Heirs of Jewish Gallery Owner Who Fled Nazi-Occupied Austria Claim Sotheby’s Was Misleading About Sold Painting’s Provenance

Heirs of Jewish Gallery Owner Who Fled Nazi-Occupied Austria Claim Sotheby’s Was Misleading About Sold Painting’s Provenance

Shiryn Ghermezian

A partial view of “St. Francis of Paola Holding a Rosary, Book, and Staff” by Giovanni Battista Tiepolo. Photo: Sotheby’s via Wikimedia Commons

Three heirs of a Jewish man who fled Austria to escape Nazi persecution during World War II are claiming in court papers filed on Friday that the auction house Sotheby’s “misled the public” by selling a painting once owned by their relative without disclosing the artwork’s full provenance and its ties to the Nazi era, The New York Times reported this week.

In 2019, Sotheby’s sold St. Francis of Paola Holding a Rosary, Book, and Staff by Giovanni Battista Tiepolo, an oil on canvas left behind in Austria by Jewish gallery owner Otto Fröhlich when he fled the country in 1938. At the time of the sale, Sotheby’s auction catalog merely said the painting was part of a “distinguished private collection” and once owned by the Galerie Wolfgang Böhler in Bensheim, Germany. The painting sold for $100,000.

In a petition filed in State Supreme Court in Manhattan, Fröhlich heirs allege that the painting was once in the possession of Julius Böhler, an art dealer in Munich, according to The New York Times. The publication additionally noted that Böhler’s name appears a number of times in a 1946 report by the US government’s Art Looting Investigation Unit that examined World War II-era stolen artwork in Europe. Böhler was accused of looting art and the report also described him as “a strong Nazi.”

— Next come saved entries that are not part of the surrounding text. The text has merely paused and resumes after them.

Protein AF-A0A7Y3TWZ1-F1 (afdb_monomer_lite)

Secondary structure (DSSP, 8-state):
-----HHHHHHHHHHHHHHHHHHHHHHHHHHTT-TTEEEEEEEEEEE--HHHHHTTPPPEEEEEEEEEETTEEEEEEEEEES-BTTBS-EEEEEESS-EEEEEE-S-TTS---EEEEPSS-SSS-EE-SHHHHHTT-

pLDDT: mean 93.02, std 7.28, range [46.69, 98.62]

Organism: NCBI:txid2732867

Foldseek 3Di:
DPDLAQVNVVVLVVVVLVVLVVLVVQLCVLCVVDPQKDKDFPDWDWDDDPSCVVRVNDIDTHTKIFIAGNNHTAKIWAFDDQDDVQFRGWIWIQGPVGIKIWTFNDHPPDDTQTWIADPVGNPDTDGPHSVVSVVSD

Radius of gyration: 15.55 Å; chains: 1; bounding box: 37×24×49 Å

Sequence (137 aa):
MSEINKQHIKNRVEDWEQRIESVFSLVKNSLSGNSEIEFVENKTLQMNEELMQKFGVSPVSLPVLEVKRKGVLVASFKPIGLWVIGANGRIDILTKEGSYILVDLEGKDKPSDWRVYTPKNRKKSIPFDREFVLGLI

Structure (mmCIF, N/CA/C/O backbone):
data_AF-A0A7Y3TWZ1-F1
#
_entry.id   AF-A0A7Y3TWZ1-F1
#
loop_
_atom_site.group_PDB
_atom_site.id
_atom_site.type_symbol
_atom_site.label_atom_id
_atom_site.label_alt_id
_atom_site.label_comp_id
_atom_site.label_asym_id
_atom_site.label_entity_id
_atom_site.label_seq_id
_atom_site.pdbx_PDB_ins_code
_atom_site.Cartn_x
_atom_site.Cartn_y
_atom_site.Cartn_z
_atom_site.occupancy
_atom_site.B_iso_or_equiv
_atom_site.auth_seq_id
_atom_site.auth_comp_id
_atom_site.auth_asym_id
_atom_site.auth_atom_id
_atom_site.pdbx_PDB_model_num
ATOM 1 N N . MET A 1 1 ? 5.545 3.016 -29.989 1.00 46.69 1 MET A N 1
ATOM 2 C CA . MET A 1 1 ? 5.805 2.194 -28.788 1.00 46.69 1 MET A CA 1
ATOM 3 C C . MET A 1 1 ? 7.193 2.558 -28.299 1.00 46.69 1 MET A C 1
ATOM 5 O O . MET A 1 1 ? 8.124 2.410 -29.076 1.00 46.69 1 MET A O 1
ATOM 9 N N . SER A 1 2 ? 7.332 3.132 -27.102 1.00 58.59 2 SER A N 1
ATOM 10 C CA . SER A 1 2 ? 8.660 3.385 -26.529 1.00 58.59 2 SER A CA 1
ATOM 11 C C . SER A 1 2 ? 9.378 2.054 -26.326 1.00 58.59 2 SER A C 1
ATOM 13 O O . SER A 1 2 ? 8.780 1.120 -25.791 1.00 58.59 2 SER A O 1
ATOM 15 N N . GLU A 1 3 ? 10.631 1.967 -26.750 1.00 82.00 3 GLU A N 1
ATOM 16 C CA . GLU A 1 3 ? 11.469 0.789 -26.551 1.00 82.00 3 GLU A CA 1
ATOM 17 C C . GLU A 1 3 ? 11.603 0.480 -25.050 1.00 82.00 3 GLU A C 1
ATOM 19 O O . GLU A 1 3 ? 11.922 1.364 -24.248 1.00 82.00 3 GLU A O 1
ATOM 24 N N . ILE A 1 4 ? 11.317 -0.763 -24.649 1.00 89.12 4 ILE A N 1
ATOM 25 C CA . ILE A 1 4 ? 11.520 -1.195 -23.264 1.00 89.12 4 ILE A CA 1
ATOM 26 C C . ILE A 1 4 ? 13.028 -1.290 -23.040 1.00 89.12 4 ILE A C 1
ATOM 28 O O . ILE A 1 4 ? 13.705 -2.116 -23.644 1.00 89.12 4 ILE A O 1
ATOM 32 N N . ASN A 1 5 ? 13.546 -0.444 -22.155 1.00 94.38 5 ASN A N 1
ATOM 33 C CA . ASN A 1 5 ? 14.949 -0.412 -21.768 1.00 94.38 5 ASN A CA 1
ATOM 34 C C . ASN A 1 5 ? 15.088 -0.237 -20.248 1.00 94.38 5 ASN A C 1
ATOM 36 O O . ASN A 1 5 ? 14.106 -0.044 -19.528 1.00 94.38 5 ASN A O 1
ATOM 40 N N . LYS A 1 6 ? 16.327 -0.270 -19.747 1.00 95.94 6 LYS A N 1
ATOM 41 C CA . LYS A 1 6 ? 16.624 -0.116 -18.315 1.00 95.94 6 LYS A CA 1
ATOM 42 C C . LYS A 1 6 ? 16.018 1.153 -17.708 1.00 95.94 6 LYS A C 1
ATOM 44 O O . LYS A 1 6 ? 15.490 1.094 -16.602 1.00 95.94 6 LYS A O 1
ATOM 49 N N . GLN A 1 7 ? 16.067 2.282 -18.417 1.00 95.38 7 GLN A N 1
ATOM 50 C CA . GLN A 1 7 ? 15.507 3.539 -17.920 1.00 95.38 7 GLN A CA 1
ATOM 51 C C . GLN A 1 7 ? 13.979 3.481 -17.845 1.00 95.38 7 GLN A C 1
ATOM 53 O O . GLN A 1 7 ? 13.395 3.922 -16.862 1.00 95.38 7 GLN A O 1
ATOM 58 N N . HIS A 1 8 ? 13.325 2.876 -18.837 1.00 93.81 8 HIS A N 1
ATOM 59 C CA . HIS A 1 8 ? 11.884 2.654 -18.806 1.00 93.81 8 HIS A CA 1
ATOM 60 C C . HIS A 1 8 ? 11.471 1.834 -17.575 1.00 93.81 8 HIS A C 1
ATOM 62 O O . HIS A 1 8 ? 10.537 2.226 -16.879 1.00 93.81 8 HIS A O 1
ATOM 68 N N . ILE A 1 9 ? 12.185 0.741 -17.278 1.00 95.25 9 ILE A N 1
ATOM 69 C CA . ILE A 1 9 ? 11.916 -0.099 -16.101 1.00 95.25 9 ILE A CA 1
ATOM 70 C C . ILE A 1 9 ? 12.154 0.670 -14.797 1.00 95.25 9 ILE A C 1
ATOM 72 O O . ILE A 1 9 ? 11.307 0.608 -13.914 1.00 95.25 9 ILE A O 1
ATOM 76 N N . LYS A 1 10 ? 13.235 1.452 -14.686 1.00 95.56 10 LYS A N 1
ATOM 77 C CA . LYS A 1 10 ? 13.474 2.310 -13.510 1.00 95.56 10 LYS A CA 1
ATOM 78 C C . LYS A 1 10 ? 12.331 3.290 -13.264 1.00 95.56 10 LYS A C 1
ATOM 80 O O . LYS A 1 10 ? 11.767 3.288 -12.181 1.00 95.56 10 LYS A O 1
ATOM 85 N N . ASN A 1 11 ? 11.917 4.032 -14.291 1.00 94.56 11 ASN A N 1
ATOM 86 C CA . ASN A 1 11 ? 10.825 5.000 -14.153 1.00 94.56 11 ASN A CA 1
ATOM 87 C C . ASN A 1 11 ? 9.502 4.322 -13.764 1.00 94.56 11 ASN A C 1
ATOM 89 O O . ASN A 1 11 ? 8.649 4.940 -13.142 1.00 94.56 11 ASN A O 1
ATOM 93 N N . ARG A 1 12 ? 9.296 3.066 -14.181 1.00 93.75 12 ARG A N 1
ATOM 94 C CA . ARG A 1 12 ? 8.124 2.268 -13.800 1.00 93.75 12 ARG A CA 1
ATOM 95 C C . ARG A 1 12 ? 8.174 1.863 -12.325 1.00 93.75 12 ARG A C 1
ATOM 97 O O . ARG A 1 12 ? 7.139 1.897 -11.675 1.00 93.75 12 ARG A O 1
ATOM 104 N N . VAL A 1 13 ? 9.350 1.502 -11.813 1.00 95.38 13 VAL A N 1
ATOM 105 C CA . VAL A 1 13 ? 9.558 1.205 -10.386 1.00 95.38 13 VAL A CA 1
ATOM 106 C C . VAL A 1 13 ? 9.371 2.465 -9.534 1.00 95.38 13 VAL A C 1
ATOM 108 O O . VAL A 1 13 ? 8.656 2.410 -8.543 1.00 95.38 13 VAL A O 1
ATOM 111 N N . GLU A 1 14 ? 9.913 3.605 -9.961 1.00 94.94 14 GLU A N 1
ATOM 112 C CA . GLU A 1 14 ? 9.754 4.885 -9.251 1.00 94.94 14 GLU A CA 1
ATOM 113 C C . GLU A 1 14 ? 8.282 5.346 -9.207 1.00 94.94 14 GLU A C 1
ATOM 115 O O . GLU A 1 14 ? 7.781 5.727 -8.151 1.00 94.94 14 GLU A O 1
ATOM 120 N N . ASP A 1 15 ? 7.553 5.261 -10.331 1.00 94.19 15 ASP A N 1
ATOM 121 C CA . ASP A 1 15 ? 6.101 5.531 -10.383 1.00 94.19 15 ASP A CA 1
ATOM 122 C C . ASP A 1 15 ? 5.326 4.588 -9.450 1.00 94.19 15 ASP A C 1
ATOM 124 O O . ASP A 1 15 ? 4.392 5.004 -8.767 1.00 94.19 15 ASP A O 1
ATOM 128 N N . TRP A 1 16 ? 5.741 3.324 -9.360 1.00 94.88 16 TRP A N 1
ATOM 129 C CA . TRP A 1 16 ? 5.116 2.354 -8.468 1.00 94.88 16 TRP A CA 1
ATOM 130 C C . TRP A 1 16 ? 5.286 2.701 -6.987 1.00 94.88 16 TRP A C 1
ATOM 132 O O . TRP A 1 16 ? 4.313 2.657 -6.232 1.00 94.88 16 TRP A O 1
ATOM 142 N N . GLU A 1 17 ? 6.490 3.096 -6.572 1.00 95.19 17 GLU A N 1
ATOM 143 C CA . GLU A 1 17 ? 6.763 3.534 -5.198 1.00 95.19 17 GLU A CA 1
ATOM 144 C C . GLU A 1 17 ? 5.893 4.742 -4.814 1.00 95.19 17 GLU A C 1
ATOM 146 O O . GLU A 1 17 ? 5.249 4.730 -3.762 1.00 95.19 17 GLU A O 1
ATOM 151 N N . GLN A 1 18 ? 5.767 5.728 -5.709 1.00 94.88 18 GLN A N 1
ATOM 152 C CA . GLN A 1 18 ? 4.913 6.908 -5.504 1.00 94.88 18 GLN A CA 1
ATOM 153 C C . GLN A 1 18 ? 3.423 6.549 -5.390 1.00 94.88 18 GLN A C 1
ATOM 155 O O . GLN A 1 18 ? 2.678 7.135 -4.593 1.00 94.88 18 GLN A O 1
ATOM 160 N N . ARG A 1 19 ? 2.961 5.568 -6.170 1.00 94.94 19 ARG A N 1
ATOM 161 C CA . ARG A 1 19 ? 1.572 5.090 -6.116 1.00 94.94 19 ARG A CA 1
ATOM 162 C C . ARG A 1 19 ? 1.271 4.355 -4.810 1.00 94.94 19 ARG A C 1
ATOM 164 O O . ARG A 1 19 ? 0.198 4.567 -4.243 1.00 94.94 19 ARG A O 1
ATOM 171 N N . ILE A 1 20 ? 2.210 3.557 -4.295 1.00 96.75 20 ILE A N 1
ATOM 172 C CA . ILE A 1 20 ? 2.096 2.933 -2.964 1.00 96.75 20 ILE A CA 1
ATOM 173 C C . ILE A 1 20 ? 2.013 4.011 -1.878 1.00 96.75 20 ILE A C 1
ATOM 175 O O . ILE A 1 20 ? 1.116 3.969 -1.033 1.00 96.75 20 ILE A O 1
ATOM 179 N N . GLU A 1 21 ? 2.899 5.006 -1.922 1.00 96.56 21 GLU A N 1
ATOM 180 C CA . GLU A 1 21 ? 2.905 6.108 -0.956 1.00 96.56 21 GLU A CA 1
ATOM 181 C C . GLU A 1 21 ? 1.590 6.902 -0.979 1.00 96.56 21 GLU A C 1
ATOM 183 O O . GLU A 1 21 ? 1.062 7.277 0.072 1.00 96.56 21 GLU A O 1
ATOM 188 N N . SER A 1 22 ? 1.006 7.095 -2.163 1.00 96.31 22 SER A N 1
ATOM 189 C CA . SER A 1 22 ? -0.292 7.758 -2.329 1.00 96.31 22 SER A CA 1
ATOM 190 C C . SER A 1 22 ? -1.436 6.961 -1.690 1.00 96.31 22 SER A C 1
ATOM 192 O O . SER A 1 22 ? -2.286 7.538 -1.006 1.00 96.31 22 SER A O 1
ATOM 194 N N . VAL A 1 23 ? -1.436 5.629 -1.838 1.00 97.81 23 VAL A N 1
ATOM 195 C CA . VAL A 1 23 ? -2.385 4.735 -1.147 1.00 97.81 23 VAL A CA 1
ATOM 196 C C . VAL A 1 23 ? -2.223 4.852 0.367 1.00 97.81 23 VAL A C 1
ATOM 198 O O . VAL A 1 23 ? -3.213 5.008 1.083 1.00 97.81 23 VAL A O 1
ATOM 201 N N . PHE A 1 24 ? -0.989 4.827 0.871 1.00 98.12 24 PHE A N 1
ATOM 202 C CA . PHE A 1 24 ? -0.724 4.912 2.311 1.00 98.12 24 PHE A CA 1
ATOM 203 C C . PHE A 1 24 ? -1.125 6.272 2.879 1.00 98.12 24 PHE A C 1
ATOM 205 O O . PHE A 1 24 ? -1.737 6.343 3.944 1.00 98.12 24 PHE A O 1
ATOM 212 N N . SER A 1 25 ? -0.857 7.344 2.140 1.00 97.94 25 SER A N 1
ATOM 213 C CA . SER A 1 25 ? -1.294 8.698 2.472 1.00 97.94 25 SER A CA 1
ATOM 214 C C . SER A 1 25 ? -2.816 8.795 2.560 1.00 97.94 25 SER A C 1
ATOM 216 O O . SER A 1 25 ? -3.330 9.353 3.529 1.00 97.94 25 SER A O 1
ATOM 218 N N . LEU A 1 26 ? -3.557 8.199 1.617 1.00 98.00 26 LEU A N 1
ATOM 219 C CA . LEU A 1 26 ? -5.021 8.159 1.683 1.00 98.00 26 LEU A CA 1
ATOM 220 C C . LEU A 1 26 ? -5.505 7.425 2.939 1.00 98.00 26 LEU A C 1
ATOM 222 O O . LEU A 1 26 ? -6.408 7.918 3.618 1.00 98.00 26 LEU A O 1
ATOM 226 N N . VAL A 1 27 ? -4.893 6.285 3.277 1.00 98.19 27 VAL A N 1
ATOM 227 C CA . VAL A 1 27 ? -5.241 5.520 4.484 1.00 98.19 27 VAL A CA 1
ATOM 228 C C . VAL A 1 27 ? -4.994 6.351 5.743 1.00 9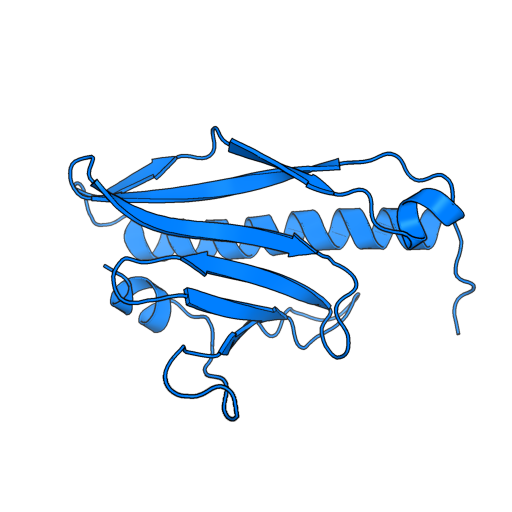8.19 27 VAL A C 1
ATOM 230 O O . VAL A 1 27 ? -5.905 6.525 6.554 1.00 98.19 27 VAL A O 1
ATOM 233 N N . LYS A 1 28 ? -3.792 6.920 5.882 1.00 97.94 28 LYS A N 1
ATOM 234 C CA . LYS A 1 28 ? -3.405 7.751 7.031 1.00 97.94 28 LYS A CA 1
ATOM 235 C C . LYS A 1 28 ? -4.323 8.960 7.188 1.00 97.94 28 LYS A C 1
ATOM 237 O O . LYS A 1 28 ? -4.844 9.197 8.274 1.00 97.94 28 LYS A O 1
ATOM 242 N N . ASN A 1 29 ? -4.589 9.681 6.100 1.00 97.69 29 ASN A N 1
ATOM 243 C CA . ASN A 1 29 ? -5.448 10.866 6.111 1.00 97.69 29 ASN A CA 1
ATOM 244 C C . ASN A 1 29 ? -6.907 10.532 6.436 1.00 97.69 29 ASN A C 1
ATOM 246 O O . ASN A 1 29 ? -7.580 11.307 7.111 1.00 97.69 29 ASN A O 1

Fröhlich’s relatives also claim in their petition that in 1938, after Fröhlich fled Vienna for Britain, the Tiepolo painting was transferred for safeguarding to the Galerie Sanct Lucas in Vienna. The heirs believe that by attributing the painting to the wrong gallery, Sotheby’s made the sale easier for themselves while also “perpetuating the very cycle of injustice and exploitation that began in 1938 and that the international and national restitution laws and policies were designed to prevent,” the petition said.

Fröhlich heirs did not specify that the Tiepolo painting was looted, but instead argue that it was a “forced sale.” They claim Fröhlich would not have been forced to close his gallery, flee Austria and leave the painting behind if it was not for Nazi persecution, according to the New York Times. They are demanding that Sotheby’s reveal the identity of the painting’s seller and purchaser so the family can move forward with a restitution claim.

Sotheby’s said in a statement cited by The New York Times that the provenance listed in its 2019 catalog for the painting was a result of “human error.” The auction house added that it further researched the artwork after hearing from Fröhlich heirs and discovered that the painting had a owner before Fröhlich who faced Nazi persecution and whose heirs may be able to lay claim to the art.

“While Sotheby’s remains committed to reaching a just and amicable solution in the restitution of this work to its rightful heirs, additional research and evidence is needed to ascertain who the correct claimant should be in this instance, with current evidence supporting a possible claim by the heirs of Adele Fischel,” Sotheby’s said.